Suco de romã: prático, mas com ressalvas
O suco puro de romã é mais concentrado do que as sementes. Muitos estudos - especialmente os que avaliaram pressão arterial e calcificação dos vasos - utilizaram suco em vez da fruta inteira.
"Quem bebe suco de romã consome os compostos vegetais ativos de forma compacta - mas abre mão das fibras e ingere mais açúcar."
O ponto crítico é que, ao espremer, as fibras praticamente desaparecem, enquanto o açúcar natural da fruta permanece. Por isso, especialistas recomendam encarar o suco de romã como um “suplemento líquido”, e não como bebida para matar a sede.
- Ideal: no máximo um copo pequeno (aprox. 150–180 ml) por dia
- Preferir junto de uma refeição, e não em jejum
- Dar prioridade a versões sem adição de açúcar
Quem tem dentes sensíveis pode enxaguar a boca com água após beber, porque os ácidos da fruta podem tornar o esmalte dentário mais vulnerável.
Como incluir romã no dia a dia sem complicação
Muita gente evita a fruta por causa do trabalho para abrir. Mas há um método simples: cortar ao meio, separar os gomos em uma tigela com água e soltar as sementes com os dedos - as membranas brancas flutuam e as sementes afundam. Assim, a cozinha também fica quase sem respingos.
Ideias para usar sementes de romã todos os dias
- Polvilhar sobre iogurte ou requeijão cremoso (tipo quark): dá doçura, crocância e cor
- Usar como topping em saladas com feta ou queijo de cabra
- Adicionar a bowls com cuscuz, bulgur ou quinoa
- Bater em smoothies como componente frutado
- Finalizar legumes assados ou abóbora assada com as sementes por cima
- Montar sobremesas em taças com creme de baunilha ou panna cotta
Para quem prefere beber, dá para misturar suco de romã com água com gás ou usar como base de bebidas sem álcool. Desse modo, o teor de açúcar fica mais controlado e o sabor permanece leve e fresco.
Para quem o consumo de romã tende a ser ainda mais vantajoso
Os benefícios costumam ser especialmente relevantes em pessoas que reúnem vários fatores de risco: pressão alta, histórico familiar de enfarte, gordura abdominal e pouca atividade física. Nesses grupos, a investigação dá atenção a qualquer ajuste nutricional que possa ajudar.
Atletas também costumam recorrer à fruta, porque a combinação de antioxidantes com determinados ácidos gordos pode apoiar recuperação e circulação. E quem busca proteger a pele do envelhecimento precoce pode encontrar na romã um aliado.
O que a romã não faz - e onde é preciso cautela
Mesmo com tantos pontos positivos, uma coisa permanece evidente: romãs não curam doenças “da noite para o dia”. Se a pessoa continua a fumar, quase não se movimenta e baseia a alimentação em ultraprocessados, algumas sementes vermelhas não compensam o restante.
Quem usa anticoagulantes ou certos medicamentos para o coração deve conversar com o médico antes de consumir grandes quantidades de suco de romã. Alguns trabalhos apontam possíveis interações, em linha com o que se conhece do exemplo clássico da toranja (grapefruit).

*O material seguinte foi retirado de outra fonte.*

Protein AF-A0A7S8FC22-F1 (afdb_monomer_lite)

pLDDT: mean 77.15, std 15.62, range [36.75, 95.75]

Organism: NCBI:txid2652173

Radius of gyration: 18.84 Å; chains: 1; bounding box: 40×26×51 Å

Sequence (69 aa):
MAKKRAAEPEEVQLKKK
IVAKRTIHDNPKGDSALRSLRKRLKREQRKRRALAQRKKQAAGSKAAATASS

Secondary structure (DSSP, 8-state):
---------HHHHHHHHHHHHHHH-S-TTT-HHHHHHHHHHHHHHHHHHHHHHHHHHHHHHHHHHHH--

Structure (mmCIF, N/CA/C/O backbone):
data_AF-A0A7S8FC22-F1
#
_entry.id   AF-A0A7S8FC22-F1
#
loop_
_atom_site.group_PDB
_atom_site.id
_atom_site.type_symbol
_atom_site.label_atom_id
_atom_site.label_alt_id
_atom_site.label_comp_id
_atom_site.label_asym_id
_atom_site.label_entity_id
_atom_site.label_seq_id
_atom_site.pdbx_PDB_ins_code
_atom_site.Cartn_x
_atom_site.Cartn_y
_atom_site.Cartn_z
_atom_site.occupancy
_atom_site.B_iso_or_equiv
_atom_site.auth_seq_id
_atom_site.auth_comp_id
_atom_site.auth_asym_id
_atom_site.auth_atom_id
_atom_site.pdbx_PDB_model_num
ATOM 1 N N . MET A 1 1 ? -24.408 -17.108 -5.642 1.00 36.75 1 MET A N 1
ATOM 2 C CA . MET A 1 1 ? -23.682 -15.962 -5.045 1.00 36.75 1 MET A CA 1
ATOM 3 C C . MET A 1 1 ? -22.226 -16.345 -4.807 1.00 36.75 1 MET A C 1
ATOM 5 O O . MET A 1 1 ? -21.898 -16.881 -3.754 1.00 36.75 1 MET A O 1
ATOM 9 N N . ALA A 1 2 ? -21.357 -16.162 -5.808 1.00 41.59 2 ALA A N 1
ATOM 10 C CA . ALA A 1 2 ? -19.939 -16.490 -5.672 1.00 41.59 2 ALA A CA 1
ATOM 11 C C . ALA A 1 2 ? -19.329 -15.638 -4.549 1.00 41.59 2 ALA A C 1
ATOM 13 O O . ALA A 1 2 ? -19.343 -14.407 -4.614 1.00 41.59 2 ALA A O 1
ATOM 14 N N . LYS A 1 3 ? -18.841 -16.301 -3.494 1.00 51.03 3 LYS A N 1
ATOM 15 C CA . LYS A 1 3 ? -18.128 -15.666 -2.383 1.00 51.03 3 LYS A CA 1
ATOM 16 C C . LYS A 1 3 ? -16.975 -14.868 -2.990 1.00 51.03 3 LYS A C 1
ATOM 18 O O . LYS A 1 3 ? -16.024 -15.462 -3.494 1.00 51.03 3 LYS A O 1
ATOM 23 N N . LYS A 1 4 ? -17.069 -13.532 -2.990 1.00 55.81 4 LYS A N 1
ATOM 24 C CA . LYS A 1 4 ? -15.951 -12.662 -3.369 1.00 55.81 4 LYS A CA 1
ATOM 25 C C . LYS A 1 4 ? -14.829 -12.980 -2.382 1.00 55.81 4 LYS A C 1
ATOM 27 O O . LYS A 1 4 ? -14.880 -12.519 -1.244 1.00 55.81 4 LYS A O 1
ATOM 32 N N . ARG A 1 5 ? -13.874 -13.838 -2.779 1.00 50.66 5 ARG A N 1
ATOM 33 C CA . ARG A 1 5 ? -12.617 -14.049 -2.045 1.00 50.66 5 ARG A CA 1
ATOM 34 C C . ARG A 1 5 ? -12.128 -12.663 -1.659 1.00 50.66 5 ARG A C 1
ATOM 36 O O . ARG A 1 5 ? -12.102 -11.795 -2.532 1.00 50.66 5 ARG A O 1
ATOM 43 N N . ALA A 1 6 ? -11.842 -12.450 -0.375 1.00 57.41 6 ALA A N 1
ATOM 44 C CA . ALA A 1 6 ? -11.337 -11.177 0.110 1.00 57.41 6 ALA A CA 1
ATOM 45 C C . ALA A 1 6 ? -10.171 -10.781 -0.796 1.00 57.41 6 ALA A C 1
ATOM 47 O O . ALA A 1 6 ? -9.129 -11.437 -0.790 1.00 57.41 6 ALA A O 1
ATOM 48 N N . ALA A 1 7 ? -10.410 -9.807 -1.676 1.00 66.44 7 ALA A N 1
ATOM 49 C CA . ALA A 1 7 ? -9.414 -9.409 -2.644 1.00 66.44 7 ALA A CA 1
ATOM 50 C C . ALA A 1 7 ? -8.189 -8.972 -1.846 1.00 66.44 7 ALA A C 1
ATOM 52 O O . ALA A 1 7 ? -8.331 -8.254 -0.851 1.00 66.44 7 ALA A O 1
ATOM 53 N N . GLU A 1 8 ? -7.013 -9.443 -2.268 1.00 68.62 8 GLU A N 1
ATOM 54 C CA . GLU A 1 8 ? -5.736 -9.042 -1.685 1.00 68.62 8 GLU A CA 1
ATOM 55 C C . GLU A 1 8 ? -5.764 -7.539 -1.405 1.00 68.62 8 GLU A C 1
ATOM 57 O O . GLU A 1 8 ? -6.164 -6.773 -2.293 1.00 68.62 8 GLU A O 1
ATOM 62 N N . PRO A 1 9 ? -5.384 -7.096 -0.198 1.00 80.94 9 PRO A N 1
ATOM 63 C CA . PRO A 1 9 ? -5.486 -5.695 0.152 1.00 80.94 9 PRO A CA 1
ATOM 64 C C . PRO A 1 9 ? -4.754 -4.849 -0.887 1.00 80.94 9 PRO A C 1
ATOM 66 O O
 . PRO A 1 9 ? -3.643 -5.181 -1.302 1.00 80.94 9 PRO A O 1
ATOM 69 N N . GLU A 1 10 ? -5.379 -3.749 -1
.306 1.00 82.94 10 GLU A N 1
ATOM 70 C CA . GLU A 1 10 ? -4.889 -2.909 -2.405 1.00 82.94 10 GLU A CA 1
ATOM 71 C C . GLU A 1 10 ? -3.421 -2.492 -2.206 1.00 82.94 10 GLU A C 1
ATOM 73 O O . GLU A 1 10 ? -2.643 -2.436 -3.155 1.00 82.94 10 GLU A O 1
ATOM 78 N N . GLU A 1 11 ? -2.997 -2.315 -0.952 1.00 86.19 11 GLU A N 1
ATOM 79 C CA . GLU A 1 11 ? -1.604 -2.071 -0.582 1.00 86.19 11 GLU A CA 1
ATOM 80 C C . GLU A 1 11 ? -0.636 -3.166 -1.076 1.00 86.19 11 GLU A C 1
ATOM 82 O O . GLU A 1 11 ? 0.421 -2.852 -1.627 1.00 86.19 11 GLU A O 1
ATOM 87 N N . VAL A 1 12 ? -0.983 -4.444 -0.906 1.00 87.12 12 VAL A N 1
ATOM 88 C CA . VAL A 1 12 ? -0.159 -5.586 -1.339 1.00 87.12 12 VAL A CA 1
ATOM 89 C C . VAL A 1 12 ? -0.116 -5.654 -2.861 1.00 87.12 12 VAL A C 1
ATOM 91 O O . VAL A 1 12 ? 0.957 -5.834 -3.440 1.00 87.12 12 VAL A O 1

Dica prática: porções realistas e combinações inteligentes com romã
Para a maioria dos adultos saudáveis, é suficiente colocar uma pequena porção de romã no prato uma a duas vezes por dia. Pode ser duas ou três colheres de sopa de sementes no cereal matinal, ou meio copo de suco diluído em água.
O efeito torna-se ainda mais interessante quando a romã entra junto de outros alimentos vegetais intensamente coloridos. Ao combinar romã com frutos vermelhos, couve-roxa, nozes ou azeite, forma-se uma espécie de “equipa de antioxidantes” a atuar em várias frentes do corpo ao mesmo tempo.

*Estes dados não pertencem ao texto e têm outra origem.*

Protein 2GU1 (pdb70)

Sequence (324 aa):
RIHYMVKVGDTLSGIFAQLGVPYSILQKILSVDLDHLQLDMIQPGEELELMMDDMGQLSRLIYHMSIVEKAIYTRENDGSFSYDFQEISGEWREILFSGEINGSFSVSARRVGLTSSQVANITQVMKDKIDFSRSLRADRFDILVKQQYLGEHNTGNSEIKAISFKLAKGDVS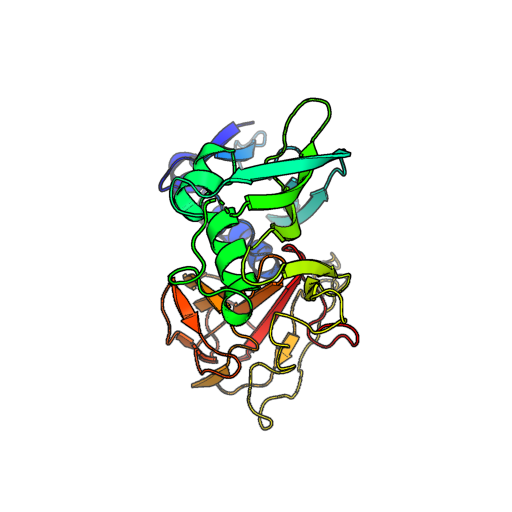AFLAEDGRFYDRAGNSLERAFNRYPVDKAYRQITSGFNPKRKHPVTGRVVPHNGTDFATPIGAPVYSTGDGKVIVVRKHPYAGNYLVIEHNSVYKTRYLHLDKILVKKGQLVKRGQKIALAGATGRLTGPHLHFEVLVRNRPVDAMKADLP

Organism: Vibrio cholerae serotype O1 (strain ATCC 39315 / El Tor Inaba N16961) (NCBI:txid243277)

CATH classification: 3.10.450.350 (+2 more: 3.10.450.350, 2.70.70.10)

Foldseek 3Di:
DDKDFDAPPDALVNVCVVVVADPVLSVLVLQLCLQQVPRRPDDGGWMKDFDADPVRHTAKIWTRPWPFKIWIWGADPVRHTHIDIGGHQADKDKDKQKFFFPDQCQVRSVVSPDDPVRVVQVCLLCVVVDDSVPQGDCKMKIWIKIFGAHVPHTRVDMDTAKIWIGGPVDIWIWGQDPQRFIATPVGHTSFDFFALAFADPVWADWPDFWDQQDADPPPRHGRTQLFTKTRADQFGWTFGRAWFFWADFDARQAQGTKTKTAHHQFKIKMKTQFPFFQDDGGDIDGHGDTGGTFHHGHDDPDTIITMFMGTNSHTDTSNDDRHD

Structure (mmCIF, N/CA/C/O backbone):
data_2GU1
#
_entry.id   2GU1
#
_cell.length_a   49.382
_cell.length_b   85.396
_cell.length_c   53.404
_cell.angle_alpha   90.00
_cell.angle_beta   112.96
_cell.angle_gamma   90.00
#
_symmetry.space_group_name_H-M   'P 1 21 1'
#
loop_
_entity.id
_entity.type
_entity.pdbx_description
1 polymer 'Zinc peptidase'
2 non-polymer 'ZINC ION'
3 non-polymer 'SODIUM ION'
4 water water
#
loop_
_atom_site.group_PDB
_atom_site.id
_atom_site.type_symbol
_atom_site.label_atom_id
_atom_site.label_alt_id
_atom_site.label_comp_id
_atom_site.label_asym_id
_atom_site.label_entity_id
_atom_site.label_seq_id
_atom_site.pdbx_PDB_ins_code
_atom_site.Cartn_x
_atom_site.Cartn_y
_atom_site.Cartn_z
_atom_site.occupancy
_atom_site.B_iso_or_equiv
_atom_site.auth_seq_id
_atom_site.auth_comp_id
_atom_site.auth_asym_id
_atom_site.auth_atom_id
_atom_site.pdbx_PDB_model_num
ATOM 1 N N . ARG A 1 7 ? 7.143 -7.643 -14.396 1.00 41.63 7 ARG A N 1
ATOM 2 C CA . ARG A 1 7 ? 8.405 -6.860 -14.233 1.00 41.51 7 ARG A CA 1
ATOM 3 C C . ARG A 1 7 ? 8.212 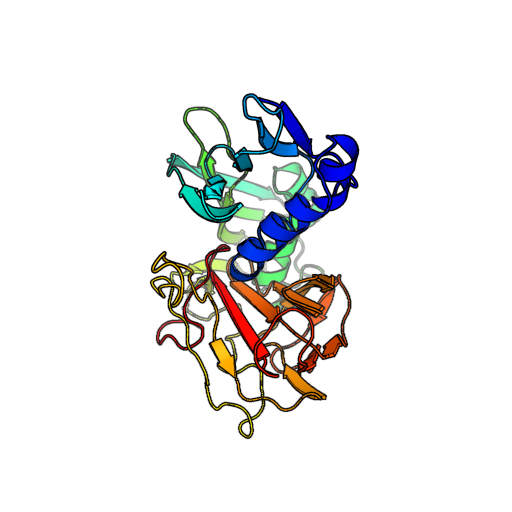-5.376 -14.538 1.00 40.30 7 ARG A C 1
ATOM 4 O O . ARG A 1 7 ? 7.665 -5.012 -15.581 1.00 40.34 7 ARG A O 1
ATOM 12 N N . ILE A 1 8 ? 8.674 -4.527 -13.625 1.00 38.00 8 ILE A N 1
ATOM 13 C CA . ILE A 1 8 ? 8.564 -3.079 -13.772 1.00 35.88 8 ILE A CA 1
ATOM 14 C C . ILE A 1 8 ? 9.941 -2.418 -13.833 1.00 35.74 8 ILE A C 1
ATOM 15 O O . ILE A 1 8 ? 10.779 -2.615 -12.949 1.00 33.16 8 ILE A O 1
ATOM 20 N N . HIS A 1 9 ? 10.174 -1.639 -14.882 1.00 33.81 9 HIS A N 1
ATOM 21 C CA . HIS A 1 9 ? 11.439 -0.943 -15.036 1.00 35.37 9 HIS A CA 1
ATOM 22 C C . HIS A 1 9 ? 11.198 0.523 -14.697 1.00 35.26 9 HIS A C 1
ATOM 23 O O . HIS A 1 9 ? 10.386 1.182 -15.344 1.00 34.79 9 HIS A O 1
ATOM 30 N N . TYR A 1 10 ? 11.888 1.021 -13.675 1.00 30.37 10 TYR A N 1
ATOM 31 C CA . TYR A 1 10 ? 11.731 2.412 -13.262 1.00 29.79 10 TYR A CA 1
ATOM 32 C C . TYR A 1 10 ? 13.066 3.141 -13.272 1.00 29.75 10 TYR A C 1
ATOM 33 O O . TYR A 1 10 ? 14.009 2.720 -12.602 1.00 28.92 10 TYR A O 1
ATOM 42 N N . MET A 1 11 ? 13.155 4.221 -14.039 1.00 28.84 11 MET A N 1
ATOM 43 C CA . MET A 1 11 ? 14.387 4.996 -14.061 1.00 31.46 11 MET A CA 1
ATOM 44 C C . MET A 1 11 ? 14.242 6.147 -13.063 1.00 30.12 11 MET A C 1
ATOM 45 O O . MET A 1 11 ? 13.294 6.932 -13.135 1.00 30.44 11 MET A O 1
ATOM 50 N N . VAL A 1 12 ? 15.174 6.230 -12.122 1.00 27.79 12 VAL A N 1
ATOM 51 C CA . VAL A 1 12 ? 15.130 7.281 -11.112 1.00 26.66 12 VAL A CA 1
ATOM 52 C C . VAL A 1 12 ? 15.246 8.668 -11.724 1.00 26.07 12 VAL A C 1
ATOM 53 O O . VAL A 1 12 ? 16.069 8.907 -12.613 1.00 23.77 12 VAL A O 1
ATOM 57 N N . LYS A 1 13 ? 14.418 9.582 -11.234 1.00 28.64 13 LYS A N 1
ATOM 58 C CA . LYS A 1 13 ? 14.394 10.946 -11.729 1.00 31.17 13 LYS A CA 1
ATOM 59 C C . LYS A 1 13 ? 14.671 11.898 -10.574 1.00 31.76 13 LYS A C 1
ATOM 60 O O . LYS A 1 13 ? 14.582 11.510 -9.406 1.00 32.12 13 LYS A O 1
ATOM 66 N N . VAL A 1 14 ? 15.006 13.140 -10.902 1.00 32.49 14 VAL A N 1
ATOM 67 C CA . VAL A 1 14 ? 15.283 14.155 -9.890 1.00 31.67 14 VAL A CA 1
ATOM 68 C C . VAL A 1 14 ? 14.150 14.210 -8.869 1.00 31.13 14 VAL A C 1
ATOM 69 O O . VAL A 1 14 ? 12.976 14.252 -9.236 1.00 30.42 14 VAL A O 1
ATOM 73 N N . GLY A 1 15 ? 14.503 14.183 -7.586 1.00 30.95 15 GLY A N 1
ATOM 74 C CA . GLY A 1 15 ? 13.491 14.245 -6.543 1.00 30.24 15 GLY A CA 1
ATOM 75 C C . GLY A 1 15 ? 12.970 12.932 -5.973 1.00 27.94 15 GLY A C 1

Com semanas e meses, isso pode resultar numa mudança discreta, mas perceptível: menos inflamação, vasos mais estáveis, intestino mais equilibrado e, muitas vezes, uma sensação melhor de energia no quotidiano. É por isso que, hoje, médicos já não falam apenas de um exótico bonito - e sim de um superalimento vermelho com benefícios reais.